Last month, California Senator Barbara Boxer and Representative Edward Markey of Massachusetts cited the Mitsubishi report in a letter to NRC Chairman Allison Macfarlane asking the agency to investigate whether SCE and Mitsubishi knew of the design problems before the steam generators were installed.
The report offers a highly technical explanation of the unprecedented tube damage found in the almost brand-new replacement steam generators at the 2,150-megawatt nuclear station located halfway between Los Angeles and San Diego.
“Edison clearly knew about design problems with the San Onofre replacement steam generators yet failed to take corrective action,” said Damon Moglen, energy and climate director for Friends of the Earth, an anti-nuclear group that is seeking a public review of the steam generators.

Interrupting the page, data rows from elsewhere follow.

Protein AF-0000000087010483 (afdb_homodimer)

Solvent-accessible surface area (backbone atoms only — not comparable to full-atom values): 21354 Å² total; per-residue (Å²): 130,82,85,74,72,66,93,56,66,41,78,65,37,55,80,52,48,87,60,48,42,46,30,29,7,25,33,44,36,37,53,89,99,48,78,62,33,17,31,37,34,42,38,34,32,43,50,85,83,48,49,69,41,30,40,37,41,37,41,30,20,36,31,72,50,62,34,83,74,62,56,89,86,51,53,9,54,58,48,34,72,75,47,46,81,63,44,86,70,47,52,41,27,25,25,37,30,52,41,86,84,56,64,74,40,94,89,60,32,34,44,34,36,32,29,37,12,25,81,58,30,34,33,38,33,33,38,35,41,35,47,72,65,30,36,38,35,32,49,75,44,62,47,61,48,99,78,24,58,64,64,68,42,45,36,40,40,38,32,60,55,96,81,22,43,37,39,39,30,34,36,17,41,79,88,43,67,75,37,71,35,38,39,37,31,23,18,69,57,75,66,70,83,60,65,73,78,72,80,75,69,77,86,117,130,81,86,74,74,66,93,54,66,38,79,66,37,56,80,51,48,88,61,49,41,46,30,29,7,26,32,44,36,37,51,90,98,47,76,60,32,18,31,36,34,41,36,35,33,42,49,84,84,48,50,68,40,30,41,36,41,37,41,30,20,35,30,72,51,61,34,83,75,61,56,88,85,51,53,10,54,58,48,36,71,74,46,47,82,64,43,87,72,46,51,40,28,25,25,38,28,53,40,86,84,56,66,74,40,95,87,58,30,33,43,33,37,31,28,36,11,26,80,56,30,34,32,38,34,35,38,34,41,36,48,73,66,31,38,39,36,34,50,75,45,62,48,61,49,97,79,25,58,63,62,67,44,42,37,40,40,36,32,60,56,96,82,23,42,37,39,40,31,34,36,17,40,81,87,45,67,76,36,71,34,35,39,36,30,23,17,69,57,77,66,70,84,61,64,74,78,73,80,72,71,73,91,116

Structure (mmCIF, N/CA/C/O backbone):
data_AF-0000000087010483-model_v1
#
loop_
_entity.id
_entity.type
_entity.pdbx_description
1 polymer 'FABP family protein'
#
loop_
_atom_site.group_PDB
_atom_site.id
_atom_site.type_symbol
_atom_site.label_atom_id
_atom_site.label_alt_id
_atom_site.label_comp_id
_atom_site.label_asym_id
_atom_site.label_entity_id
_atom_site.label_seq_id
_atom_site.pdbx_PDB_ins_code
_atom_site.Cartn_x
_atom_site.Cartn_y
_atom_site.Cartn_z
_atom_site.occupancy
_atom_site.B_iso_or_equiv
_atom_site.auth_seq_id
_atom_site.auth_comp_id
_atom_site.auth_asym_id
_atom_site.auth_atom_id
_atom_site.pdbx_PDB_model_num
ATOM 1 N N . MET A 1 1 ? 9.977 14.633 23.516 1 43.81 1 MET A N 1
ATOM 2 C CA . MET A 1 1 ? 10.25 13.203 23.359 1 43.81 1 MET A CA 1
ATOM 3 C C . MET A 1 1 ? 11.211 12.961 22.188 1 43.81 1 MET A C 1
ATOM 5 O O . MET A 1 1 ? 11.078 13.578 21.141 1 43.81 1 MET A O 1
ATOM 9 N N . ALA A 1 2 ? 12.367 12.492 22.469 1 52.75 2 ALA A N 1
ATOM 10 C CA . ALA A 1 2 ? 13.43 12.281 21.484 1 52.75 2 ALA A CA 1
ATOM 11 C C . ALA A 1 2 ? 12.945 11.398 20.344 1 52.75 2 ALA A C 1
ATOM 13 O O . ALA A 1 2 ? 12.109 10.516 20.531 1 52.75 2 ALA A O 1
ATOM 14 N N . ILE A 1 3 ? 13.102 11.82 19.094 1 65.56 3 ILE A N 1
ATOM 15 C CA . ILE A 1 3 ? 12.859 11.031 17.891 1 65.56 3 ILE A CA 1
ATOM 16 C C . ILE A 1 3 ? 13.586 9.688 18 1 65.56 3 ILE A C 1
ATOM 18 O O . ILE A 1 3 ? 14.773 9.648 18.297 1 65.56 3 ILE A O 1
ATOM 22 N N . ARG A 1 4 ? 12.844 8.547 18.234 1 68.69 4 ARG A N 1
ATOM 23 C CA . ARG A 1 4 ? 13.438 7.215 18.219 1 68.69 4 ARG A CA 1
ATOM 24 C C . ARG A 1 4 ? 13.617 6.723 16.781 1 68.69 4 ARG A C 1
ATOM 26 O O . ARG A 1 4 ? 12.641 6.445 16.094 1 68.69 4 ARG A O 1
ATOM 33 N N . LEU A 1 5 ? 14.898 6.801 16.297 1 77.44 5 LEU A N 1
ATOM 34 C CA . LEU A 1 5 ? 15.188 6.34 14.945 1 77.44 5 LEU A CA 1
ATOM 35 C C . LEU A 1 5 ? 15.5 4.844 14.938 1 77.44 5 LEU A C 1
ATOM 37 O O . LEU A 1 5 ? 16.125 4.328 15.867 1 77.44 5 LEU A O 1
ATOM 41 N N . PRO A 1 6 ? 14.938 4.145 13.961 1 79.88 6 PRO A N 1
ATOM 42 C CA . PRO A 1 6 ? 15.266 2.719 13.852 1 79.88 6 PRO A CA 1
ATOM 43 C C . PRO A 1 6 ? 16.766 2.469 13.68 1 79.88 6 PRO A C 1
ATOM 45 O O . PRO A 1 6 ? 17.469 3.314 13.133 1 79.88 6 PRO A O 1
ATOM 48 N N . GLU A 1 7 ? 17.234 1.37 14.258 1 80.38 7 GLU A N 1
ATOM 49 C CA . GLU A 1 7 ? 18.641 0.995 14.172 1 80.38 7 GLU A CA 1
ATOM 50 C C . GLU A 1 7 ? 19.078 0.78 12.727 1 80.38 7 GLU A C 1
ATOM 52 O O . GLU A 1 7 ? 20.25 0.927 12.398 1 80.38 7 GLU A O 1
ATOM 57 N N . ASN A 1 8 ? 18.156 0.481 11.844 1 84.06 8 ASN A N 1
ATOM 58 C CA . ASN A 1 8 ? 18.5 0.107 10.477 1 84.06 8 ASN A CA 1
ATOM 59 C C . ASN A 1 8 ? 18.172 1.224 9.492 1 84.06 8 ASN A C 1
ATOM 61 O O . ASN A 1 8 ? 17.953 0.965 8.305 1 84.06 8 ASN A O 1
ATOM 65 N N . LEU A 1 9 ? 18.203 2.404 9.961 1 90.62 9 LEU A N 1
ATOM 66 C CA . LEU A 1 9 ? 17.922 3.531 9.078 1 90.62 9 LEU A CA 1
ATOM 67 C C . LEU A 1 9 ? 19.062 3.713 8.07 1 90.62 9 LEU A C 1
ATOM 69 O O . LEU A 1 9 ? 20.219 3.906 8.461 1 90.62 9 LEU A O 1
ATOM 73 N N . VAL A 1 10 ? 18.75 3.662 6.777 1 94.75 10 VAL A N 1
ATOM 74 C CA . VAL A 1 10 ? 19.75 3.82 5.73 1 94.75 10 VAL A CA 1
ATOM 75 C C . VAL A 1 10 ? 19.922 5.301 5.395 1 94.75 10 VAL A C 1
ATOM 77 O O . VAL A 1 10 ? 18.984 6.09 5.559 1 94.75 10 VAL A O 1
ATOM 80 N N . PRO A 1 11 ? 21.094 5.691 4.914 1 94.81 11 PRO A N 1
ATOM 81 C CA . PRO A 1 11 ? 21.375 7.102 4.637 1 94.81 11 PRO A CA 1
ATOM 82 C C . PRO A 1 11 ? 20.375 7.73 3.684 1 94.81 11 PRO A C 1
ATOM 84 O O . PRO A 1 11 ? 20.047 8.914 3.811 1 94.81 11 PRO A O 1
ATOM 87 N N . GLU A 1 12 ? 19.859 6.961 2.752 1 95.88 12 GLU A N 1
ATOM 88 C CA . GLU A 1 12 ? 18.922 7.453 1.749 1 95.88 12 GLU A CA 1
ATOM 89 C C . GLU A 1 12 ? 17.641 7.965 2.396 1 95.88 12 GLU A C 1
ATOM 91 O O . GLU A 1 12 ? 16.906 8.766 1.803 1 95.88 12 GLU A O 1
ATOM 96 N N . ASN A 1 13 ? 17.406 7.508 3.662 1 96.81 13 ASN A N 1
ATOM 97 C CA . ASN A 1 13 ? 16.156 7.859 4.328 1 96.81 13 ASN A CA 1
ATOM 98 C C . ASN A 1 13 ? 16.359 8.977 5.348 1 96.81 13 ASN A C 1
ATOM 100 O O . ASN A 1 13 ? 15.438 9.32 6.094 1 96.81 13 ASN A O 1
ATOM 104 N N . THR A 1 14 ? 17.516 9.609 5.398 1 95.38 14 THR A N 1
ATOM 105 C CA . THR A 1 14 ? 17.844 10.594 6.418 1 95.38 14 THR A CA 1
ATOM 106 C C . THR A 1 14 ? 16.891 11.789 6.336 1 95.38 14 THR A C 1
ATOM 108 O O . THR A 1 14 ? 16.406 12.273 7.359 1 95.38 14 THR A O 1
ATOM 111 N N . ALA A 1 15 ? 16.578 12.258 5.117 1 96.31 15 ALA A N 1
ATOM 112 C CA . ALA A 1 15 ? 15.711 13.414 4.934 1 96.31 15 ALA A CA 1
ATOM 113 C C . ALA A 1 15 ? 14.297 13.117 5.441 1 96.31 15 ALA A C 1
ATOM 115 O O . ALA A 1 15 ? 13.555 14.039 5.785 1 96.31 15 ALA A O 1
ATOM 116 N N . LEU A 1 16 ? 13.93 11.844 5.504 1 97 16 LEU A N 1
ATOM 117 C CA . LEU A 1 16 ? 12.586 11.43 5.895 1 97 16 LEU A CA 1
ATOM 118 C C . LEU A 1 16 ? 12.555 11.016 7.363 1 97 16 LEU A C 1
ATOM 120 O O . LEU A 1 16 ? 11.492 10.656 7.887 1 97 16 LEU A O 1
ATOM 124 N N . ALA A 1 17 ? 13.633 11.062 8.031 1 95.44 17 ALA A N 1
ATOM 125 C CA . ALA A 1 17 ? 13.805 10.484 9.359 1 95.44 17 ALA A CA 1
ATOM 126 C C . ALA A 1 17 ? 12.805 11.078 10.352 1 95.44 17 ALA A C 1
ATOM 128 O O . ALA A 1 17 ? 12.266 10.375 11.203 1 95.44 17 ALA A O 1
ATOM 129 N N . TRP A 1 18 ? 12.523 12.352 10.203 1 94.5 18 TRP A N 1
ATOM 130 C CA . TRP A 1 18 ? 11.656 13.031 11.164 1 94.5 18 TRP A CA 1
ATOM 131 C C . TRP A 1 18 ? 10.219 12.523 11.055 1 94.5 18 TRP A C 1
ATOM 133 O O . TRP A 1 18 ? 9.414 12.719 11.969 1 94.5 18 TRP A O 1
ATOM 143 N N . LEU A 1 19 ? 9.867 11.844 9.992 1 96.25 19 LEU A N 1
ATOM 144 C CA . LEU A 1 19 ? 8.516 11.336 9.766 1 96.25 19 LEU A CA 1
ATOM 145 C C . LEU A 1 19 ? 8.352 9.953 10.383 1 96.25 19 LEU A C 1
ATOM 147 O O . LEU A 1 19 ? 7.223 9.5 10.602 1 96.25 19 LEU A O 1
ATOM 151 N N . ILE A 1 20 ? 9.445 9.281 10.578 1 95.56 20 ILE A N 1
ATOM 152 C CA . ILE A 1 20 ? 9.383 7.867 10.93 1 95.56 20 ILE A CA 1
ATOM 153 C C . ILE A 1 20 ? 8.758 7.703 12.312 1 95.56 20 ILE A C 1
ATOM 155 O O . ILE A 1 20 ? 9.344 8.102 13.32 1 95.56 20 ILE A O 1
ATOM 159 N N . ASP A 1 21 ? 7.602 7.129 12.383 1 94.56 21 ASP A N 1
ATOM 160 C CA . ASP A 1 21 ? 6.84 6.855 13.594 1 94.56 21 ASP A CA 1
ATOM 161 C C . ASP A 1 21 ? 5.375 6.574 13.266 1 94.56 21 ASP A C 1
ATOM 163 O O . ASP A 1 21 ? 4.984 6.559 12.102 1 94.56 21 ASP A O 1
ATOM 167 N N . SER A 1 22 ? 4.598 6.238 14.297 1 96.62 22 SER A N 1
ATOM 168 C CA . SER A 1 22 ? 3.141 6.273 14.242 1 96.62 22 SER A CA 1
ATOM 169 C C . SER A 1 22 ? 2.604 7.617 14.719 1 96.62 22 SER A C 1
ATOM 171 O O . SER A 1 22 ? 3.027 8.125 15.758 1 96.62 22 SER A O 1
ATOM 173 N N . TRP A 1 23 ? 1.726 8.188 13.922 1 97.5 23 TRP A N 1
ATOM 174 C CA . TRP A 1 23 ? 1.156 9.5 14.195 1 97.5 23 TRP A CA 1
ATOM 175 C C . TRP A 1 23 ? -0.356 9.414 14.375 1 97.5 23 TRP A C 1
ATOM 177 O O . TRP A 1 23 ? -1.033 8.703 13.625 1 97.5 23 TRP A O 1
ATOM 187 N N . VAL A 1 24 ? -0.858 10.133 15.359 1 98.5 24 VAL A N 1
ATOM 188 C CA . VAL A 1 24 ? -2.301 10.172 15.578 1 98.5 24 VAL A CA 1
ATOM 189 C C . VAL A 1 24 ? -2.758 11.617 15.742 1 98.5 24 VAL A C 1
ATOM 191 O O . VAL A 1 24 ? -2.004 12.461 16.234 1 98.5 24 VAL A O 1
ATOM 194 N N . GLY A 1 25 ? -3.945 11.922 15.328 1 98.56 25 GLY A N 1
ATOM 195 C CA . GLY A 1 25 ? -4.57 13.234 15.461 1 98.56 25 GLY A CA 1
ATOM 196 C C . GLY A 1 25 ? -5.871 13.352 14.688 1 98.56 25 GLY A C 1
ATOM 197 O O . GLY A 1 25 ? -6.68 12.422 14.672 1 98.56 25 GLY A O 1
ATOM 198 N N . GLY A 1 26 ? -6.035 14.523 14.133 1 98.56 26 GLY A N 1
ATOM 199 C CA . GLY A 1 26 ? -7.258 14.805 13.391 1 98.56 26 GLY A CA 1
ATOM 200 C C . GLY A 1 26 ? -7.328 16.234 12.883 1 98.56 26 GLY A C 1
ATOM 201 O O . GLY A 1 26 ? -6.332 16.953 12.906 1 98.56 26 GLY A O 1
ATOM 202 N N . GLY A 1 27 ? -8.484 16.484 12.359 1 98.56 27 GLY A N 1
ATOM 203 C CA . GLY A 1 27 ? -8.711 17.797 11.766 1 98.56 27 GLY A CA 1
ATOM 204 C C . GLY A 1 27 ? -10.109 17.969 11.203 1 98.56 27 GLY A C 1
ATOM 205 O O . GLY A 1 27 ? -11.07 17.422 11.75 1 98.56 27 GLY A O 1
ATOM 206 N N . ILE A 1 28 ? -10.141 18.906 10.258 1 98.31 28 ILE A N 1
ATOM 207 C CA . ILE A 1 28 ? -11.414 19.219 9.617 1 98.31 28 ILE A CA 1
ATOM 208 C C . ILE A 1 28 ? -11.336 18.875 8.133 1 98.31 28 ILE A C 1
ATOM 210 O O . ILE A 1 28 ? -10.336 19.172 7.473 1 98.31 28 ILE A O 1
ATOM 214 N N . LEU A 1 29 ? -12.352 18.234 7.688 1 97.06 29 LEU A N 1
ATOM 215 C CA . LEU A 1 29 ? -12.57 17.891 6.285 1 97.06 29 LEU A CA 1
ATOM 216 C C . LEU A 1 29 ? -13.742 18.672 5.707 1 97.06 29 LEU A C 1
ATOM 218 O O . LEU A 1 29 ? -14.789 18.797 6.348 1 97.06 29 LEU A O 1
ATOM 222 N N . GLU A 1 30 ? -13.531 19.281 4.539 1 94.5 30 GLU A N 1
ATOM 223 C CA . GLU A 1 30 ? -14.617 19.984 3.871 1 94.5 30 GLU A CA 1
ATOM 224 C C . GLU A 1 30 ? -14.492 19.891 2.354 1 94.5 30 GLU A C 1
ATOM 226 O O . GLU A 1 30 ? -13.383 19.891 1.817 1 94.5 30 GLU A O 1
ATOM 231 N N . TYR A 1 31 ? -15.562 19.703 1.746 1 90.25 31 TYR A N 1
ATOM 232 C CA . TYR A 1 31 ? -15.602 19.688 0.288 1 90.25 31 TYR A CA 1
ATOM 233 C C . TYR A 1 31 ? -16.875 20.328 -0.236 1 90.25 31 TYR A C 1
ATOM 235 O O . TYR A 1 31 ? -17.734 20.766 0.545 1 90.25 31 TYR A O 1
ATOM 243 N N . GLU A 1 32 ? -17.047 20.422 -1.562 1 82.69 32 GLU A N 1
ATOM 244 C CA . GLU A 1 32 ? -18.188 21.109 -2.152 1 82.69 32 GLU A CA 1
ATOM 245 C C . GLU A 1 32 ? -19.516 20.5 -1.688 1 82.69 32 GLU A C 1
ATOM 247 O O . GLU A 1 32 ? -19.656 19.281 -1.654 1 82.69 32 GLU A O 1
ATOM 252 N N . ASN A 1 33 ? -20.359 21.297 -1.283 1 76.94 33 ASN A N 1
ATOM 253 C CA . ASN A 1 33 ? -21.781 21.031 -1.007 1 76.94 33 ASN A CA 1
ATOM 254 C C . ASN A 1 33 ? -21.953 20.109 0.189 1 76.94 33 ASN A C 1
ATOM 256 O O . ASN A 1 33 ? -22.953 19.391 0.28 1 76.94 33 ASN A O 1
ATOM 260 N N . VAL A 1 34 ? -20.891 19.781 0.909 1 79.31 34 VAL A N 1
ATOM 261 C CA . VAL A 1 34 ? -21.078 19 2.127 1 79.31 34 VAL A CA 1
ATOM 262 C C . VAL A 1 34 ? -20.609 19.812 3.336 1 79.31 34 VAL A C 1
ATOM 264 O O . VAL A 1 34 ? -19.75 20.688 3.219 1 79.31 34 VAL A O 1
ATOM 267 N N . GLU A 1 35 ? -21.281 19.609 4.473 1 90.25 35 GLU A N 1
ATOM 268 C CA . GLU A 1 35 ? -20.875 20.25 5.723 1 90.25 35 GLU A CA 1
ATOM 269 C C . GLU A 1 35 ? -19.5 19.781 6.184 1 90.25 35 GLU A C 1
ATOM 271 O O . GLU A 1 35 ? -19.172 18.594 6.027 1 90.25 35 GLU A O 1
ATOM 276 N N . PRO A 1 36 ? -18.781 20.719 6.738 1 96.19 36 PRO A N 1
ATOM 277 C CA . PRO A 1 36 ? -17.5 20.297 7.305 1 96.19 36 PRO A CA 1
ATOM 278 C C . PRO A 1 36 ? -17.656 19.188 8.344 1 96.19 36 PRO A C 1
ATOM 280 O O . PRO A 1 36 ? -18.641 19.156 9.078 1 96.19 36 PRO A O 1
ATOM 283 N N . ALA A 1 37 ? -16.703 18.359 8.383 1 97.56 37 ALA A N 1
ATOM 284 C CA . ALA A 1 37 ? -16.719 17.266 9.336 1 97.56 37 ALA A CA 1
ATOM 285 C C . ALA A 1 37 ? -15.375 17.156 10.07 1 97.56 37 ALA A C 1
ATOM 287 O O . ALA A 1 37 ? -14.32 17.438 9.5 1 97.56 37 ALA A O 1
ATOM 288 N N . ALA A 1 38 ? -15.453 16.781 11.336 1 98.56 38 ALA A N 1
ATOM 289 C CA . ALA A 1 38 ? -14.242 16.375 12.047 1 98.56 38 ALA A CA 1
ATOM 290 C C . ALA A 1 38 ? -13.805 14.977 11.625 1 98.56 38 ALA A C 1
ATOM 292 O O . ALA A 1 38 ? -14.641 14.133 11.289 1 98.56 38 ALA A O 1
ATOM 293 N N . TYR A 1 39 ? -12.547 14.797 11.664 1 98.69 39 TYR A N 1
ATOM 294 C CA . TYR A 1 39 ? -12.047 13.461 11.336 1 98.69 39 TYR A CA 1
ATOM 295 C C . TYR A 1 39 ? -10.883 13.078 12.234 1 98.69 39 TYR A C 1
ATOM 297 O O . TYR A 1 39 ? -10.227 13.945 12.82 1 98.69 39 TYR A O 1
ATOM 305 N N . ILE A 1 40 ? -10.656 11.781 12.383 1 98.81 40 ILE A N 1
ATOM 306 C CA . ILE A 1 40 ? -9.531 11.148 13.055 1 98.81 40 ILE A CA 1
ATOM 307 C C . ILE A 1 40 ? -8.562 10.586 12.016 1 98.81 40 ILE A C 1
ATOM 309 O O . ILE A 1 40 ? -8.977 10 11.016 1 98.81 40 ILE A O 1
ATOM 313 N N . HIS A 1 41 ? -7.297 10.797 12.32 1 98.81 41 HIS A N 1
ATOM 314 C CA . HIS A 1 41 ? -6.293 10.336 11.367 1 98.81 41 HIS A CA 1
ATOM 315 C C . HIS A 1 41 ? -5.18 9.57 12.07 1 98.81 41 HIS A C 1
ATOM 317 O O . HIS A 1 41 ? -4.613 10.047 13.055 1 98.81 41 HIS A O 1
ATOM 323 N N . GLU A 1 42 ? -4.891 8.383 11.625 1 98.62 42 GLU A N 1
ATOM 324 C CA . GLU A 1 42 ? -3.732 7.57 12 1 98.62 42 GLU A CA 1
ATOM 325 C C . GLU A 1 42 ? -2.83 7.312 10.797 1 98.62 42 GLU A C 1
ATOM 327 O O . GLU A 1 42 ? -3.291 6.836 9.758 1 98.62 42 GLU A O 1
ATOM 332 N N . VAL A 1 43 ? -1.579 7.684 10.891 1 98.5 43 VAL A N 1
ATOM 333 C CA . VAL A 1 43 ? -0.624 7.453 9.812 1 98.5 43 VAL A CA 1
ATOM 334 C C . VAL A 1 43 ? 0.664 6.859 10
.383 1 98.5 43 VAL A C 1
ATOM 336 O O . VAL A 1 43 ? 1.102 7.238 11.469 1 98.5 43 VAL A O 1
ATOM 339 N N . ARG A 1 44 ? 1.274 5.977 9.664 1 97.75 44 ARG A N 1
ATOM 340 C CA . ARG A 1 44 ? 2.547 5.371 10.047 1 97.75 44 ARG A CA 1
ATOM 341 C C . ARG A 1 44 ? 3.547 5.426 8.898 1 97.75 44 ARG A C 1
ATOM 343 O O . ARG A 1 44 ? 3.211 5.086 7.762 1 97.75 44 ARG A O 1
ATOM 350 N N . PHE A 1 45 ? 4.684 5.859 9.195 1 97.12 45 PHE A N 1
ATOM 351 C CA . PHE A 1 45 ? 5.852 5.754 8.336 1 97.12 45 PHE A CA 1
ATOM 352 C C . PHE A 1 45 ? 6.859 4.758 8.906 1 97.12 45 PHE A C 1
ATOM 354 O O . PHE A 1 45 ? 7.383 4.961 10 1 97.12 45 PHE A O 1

“It is inconceivable that the NRC would now give approval to restart these damaged reactors without the thorough, public review of a license amendment proceeding,” Moglen said in a statement.
Edison officials were not immediately available for comment.
Mitsubishi officials said earlier that all design decisions “were made in accordance with well-established and accepted industry standards and practices, along with our own and third-party operating data and experience.”
The NRC may decide in late April or May whether SCE can restart Unit 2 where the tube damage was less severe. SCE has proposed operating the reactor at 70 percent power to reduce vibration believed to have caused the tube damage for a five-month period, then shutting the reactor for inspection.
San Diego-based Sempra Energy also owns a stake in the San Onofre station.